(WHAT YOU NEED TO DO) Look below for the line holding "ATOM 66 C CA" and the line holding "ATOM 82 C C". Repeat those two and everything between, exactly.
====
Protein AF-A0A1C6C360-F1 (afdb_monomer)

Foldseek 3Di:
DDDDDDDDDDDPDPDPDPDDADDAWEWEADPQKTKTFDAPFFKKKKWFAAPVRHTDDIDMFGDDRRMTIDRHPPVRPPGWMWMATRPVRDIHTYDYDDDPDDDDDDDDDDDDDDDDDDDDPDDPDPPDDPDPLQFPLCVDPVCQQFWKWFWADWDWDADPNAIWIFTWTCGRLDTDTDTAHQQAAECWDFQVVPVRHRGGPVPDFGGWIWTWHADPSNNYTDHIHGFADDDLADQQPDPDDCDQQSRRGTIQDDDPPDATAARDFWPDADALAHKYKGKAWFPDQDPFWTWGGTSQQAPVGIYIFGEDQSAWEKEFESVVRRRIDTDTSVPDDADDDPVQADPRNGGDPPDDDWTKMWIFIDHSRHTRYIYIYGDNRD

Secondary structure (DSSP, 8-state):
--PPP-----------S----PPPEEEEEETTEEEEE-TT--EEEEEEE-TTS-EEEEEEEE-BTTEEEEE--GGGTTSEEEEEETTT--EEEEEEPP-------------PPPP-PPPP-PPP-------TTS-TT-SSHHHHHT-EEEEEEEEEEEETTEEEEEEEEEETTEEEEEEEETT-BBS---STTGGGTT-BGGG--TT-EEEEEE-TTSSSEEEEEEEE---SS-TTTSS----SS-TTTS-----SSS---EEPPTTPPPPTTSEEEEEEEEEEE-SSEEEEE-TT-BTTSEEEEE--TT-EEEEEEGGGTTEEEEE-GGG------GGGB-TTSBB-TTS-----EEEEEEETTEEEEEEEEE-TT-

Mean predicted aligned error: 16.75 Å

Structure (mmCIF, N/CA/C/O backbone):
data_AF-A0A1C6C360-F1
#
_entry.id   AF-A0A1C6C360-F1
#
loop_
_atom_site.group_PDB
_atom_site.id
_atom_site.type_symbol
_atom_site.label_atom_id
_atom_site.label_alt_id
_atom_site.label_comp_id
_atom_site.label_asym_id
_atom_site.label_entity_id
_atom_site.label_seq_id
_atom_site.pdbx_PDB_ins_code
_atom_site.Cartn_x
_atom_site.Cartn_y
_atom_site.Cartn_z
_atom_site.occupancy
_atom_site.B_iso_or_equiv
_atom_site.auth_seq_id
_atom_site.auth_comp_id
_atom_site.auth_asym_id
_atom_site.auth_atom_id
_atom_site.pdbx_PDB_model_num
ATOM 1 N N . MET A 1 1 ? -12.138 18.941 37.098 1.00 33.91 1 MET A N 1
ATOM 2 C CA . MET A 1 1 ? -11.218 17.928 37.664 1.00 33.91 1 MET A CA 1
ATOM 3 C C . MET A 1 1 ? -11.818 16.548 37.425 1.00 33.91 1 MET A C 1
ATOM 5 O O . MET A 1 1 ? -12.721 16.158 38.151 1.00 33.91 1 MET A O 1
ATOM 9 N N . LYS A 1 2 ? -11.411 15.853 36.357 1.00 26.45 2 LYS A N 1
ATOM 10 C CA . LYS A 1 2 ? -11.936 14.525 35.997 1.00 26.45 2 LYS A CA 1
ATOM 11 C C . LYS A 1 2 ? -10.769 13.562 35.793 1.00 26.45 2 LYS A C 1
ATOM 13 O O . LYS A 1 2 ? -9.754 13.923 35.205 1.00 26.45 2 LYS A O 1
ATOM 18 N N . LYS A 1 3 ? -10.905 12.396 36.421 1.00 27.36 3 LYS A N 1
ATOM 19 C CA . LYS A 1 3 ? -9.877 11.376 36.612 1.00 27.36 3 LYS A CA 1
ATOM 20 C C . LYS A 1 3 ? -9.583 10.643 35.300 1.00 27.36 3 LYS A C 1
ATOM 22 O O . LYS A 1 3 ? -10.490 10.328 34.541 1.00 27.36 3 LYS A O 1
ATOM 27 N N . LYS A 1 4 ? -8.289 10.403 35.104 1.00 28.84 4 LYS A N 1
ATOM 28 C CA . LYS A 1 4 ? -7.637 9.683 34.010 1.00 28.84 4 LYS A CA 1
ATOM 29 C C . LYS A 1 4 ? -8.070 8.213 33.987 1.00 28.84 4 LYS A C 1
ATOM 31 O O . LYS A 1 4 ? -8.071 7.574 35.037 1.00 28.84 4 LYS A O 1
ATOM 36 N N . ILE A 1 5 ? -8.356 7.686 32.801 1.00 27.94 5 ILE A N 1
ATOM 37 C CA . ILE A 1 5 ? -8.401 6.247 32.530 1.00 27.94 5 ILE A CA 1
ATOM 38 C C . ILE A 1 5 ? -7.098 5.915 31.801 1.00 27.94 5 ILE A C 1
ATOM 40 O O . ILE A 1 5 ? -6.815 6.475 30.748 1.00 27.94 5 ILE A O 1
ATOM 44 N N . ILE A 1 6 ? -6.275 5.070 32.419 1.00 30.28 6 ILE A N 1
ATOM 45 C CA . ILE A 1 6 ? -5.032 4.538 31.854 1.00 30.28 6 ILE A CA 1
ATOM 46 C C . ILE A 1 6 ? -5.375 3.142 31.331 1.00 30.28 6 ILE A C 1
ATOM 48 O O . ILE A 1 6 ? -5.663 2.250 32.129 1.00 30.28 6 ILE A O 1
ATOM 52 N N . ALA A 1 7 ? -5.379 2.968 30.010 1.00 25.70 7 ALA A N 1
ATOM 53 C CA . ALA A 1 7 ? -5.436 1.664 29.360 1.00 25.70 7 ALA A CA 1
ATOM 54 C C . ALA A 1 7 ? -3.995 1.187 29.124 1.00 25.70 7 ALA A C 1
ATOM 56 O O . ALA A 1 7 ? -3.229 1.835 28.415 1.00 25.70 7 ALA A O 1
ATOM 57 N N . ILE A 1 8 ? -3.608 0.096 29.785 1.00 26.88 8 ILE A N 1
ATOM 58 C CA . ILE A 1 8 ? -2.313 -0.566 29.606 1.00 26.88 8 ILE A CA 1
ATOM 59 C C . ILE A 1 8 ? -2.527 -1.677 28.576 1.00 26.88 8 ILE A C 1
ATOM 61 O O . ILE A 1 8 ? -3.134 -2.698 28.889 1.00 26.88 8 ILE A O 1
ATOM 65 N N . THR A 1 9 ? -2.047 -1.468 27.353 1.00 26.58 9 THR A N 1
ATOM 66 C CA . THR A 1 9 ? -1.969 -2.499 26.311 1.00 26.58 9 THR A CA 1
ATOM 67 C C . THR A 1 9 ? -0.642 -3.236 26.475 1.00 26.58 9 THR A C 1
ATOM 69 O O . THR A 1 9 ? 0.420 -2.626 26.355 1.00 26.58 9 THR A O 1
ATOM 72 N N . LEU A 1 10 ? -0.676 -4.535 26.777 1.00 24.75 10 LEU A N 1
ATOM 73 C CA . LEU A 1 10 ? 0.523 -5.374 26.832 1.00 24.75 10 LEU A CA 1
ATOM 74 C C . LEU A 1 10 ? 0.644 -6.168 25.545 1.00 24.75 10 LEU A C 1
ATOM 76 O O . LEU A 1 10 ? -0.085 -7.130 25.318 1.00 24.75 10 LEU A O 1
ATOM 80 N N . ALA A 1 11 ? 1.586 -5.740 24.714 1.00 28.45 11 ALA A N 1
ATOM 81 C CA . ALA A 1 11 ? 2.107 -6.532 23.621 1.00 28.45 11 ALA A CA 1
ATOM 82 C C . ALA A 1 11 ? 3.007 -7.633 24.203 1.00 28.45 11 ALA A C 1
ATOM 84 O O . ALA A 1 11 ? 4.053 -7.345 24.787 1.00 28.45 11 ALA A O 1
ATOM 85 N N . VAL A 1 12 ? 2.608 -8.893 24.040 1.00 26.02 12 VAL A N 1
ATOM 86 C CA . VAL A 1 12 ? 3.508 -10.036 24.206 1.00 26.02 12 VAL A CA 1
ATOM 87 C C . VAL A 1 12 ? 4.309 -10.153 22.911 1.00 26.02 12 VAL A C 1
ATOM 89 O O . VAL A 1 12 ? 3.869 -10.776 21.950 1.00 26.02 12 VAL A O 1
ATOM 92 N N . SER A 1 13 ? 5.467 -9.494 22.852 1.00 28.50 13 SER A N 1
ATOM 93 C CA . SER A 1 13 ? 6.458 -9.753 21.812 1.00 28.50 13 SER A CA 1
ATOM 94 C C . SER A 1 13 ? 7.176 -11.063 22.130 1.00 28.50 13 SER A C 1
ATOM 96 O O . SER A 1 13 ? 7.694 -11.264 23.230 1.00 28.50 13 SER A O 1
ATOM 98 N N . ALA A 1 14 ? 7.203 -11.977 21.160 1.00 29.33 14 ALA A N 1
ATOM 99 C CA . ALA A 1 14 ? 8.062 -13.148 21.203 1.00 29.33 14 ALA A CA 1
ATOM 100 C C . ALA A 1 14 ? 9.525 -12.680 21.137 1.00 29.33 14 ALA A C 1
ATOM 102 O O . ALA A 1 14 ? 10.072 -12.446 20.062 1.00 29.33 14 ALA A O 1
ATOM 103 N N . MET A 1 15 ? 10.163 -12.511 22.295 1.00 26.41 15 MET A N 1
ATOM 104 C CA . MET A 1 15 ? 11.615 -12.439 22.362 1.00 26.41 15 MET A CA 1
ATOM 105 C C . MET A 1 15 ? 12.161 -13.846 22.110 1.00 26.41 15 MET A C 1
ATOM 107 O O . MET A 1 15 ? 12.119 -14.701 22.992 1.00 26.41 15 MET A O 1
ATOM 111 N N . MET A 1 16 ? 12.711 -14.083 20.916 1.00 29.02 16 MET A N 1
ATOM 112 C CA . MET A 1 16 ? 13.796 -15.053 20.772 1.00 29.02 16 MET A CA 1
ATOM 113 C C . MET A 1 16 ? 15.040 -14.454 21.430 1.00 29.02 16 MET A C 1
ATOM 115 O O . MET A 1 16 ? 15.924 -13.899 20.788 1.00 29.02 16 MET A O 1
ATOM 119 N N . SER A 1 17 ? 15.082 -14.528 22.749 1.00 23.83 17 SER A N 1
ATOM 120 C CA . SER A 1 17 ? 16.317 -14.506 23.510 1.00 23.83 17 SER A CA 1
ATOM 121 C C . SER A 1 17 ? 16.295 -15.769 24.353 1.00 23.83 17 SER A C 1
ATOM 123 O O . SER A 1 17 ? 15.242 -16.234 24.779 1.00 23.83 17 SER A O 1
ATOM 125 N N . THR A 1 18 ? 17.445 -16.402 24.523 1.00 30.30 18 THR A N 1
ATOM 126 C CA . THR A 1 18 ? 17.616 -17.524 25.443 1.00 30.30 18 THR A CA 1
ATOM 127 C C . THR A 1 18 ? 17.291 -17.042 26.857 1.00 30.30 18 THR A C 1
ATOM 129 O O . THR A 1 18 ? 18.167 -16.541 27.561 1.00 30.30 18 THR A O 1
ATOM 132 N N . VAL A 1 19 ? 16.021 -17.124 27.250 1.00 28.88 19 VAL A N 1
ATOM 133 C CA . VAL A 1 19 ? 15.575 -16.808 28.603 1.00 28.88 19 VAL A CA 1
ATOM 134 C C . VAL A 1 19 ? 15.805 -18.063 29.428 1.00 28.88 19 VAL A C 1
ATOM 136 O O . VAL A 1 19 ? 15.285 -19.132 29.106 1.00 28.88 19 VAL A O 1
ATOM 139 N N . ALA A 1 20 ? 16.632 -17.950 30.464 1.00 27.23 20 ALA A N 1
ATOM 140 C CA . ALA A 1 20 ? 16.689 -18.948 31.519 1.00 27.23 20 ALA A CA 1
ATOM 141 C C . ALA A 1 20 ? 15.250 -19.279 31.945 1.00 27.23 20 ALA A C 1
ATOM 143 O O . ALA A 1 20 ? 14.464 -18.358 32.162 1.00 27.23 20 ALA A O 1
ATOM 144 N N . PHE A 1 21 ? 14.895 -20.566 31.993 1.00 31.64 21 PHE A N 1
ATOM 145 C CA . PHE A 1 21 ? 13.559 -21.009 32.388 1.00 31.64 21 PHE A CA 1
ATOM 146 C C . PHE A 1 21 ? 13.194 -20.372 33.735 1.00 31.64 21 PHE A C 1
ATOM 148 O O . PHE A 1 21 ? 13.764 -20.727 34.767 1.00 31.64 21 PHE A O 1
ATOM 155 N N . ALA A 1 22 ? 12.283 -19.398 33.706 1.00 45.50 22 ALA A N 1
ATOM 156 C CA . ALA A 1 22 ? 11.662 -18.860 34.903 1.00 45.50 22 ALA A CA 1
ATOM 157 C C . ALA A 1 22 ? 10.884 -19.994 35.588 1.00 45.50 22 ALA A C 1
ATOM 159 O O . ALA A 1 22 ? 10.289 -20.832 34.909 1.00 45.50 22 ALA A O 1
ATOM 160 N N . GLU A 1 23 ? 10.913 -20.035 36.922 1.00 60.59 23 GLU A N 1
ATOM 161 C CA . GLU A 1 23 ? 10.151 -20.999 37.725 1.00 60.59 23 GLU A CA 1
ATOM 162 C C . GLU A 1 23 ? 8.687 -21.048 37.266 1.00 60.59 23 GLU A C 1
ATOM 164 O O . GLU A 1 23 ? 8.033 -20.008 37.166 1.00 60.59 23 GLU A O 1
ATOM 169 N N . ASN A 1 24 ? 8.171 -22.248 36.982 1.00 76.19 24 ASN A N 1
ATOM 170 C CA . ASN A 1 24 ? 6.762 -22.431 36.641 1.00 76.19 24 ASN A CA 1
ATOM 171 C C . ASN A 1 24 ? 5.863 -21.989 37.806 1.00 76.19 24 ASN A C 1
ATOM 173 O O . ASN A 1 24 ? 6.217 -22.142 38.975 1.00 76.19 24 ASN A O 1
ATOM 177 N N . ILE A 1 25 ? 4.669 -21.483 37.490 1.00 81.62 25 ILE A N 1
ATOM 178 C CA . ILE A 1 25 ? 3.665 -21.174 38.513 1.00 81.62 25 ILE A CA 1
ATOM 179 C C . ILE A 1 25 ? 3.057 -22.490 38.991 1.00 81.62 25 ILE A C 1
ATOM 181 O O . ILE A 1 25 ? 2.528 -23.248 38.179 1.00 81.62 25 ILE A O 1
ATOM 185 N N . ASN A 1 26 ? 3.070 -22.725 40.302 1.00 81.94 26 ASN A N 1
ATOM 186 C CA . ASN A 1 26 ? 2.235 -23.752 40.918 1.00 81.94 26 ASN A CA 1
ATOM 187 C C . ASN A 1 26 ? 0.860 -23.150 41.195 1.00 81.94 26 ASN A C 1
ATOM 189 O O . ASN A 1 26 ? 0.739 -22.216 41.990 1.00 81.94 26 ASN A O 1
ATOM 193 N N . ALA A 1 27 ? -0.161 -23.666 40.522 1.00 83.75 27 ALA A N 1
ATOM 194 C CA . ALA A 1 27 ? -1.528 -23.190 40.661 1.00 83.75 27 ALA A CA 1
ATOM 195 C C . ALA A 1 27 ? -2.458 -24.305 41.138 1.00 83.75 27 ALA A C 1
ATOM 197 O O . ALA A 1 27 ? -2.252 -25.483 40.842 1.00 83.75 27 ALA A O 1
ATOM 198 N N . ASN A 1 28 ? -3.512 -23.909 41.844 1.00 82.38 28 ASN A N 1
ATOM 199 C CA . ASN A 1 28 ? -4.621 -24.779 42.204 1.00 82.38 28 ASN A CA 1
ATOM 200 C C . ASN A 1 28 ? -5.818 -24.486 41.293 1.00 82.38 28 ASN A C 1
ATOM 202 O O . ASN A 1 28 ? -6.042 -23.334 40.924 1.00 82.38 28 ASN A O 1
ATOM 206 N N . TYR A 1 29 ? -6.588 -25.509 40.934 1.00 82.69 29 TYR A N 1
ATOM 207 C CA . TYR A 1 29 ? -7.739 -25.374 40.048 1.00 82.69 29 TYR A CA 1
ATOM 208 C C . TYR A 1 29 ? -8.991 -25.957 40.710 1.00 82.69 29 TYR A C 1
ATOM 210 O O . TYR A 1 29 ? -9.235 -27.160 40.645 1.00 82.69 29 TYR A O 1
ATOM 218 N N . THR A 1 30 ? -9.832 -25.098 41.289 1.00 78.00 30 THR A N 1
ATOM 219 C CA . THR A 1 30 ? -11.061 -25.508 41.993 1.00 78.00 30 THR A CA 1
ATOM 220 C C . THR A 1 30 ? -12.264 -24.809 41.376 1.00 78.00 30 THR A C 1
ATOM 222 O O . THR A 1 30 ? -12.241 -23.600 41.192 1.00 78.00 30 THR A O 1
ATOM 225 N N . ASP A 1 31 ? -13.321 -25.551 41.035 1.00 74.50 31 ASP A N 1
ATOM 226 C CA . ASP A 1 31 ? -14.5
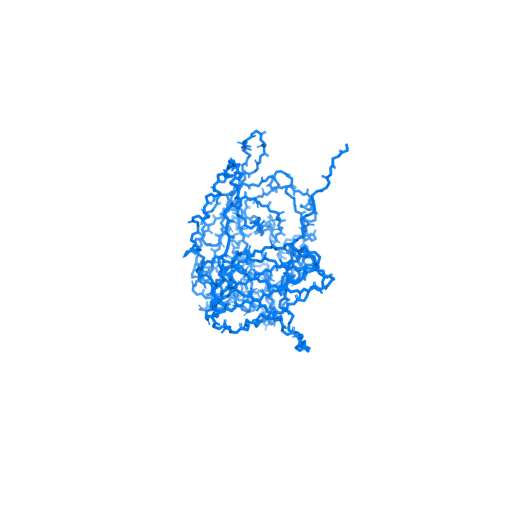88 -24.991 40.528 1.00 74.50 31 ASP A CA 1
ATOM 227 C C . ASP A 1 31 ? -14.456 -23.988 39.361 1.00 74.50 31 ASP A C 1
ATOM 229 O O . ASP A 1 31 ? -15.271 -23.082 39.205 1.00 74.50 31 ASP A O 1
ATOM 233 N N . ASN A 1 32 ? -13.484 -24.223 38.469 1.00 75.06 32 ASN A N 1
ATOM 234 C CA . ASN A 1 32 ? -13.145 -23.379 37.304 1.00 75.06 32 ASN A CA 1
ATOM 235 C C . ASN A 1 32 ? -12.357 -22.109 37.625 1.00 75.06 32 ASN A C 1
ATOM 237 O O . ASN A 1 32 ? -12.032 -21.333 36.733 1.00 75.06 32 ASN A O 1
ATOM 241 N N . VAL A 1 33 ? -11.957 -21.958 38.881 1.00 81.94 33 VAL A N 1
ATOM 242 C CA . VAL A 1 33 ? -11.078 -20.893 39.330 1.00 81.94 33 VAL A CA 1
====
(SOLUTION TO THIS PROBLEM)
ATOM 66 C CA . THR A 1 9 ? -1.969 -2.499 26.311 1.00 26.58 9 THR A CA 1
ATOM 67 C C . THR A 1 9 ? -0.642 -3.236 26.475 1.00 26.58 9 THR A C 1
ATOM 69 O O . THR A 1 9 ? 0.420 -2.626 26.355 1.00 26.58 9 THR A O 1
ATOM 72 N N . LEU A 1 10 ? -0.676 -4.535 26.777 1.00 24.75 10 LEU A N 1
ATOM 73 C CA . LEU A 1 10 ? 0.523 -5.374 26.832 1.00 24.75 10 LEU A CA 1
ATOM 74 C C . LEU A 1 10 ? 0.644 -6.168 25.545 1.00 24.75 10 LEU A C 1
ATOM 76 O O . LEU A 1 10 ? -0.085 -7.130 25.318 1.00 24.75 10 LEU A O 1
ATOM 80 N N . ALA A 1 11 ? 1.586 -5.740 24.714 1.00 28.45 11 ALA A N 1
ATOM 81 C CA . ALA A 1 11 ? 2.107 -6.532 23.621 1.00 28.45 11 ALA A CA 1
ATOM 82 C C . ALA A 1 11 ? 3.007 -7.633 24.203 1.00 28.45 11 ALA A C 1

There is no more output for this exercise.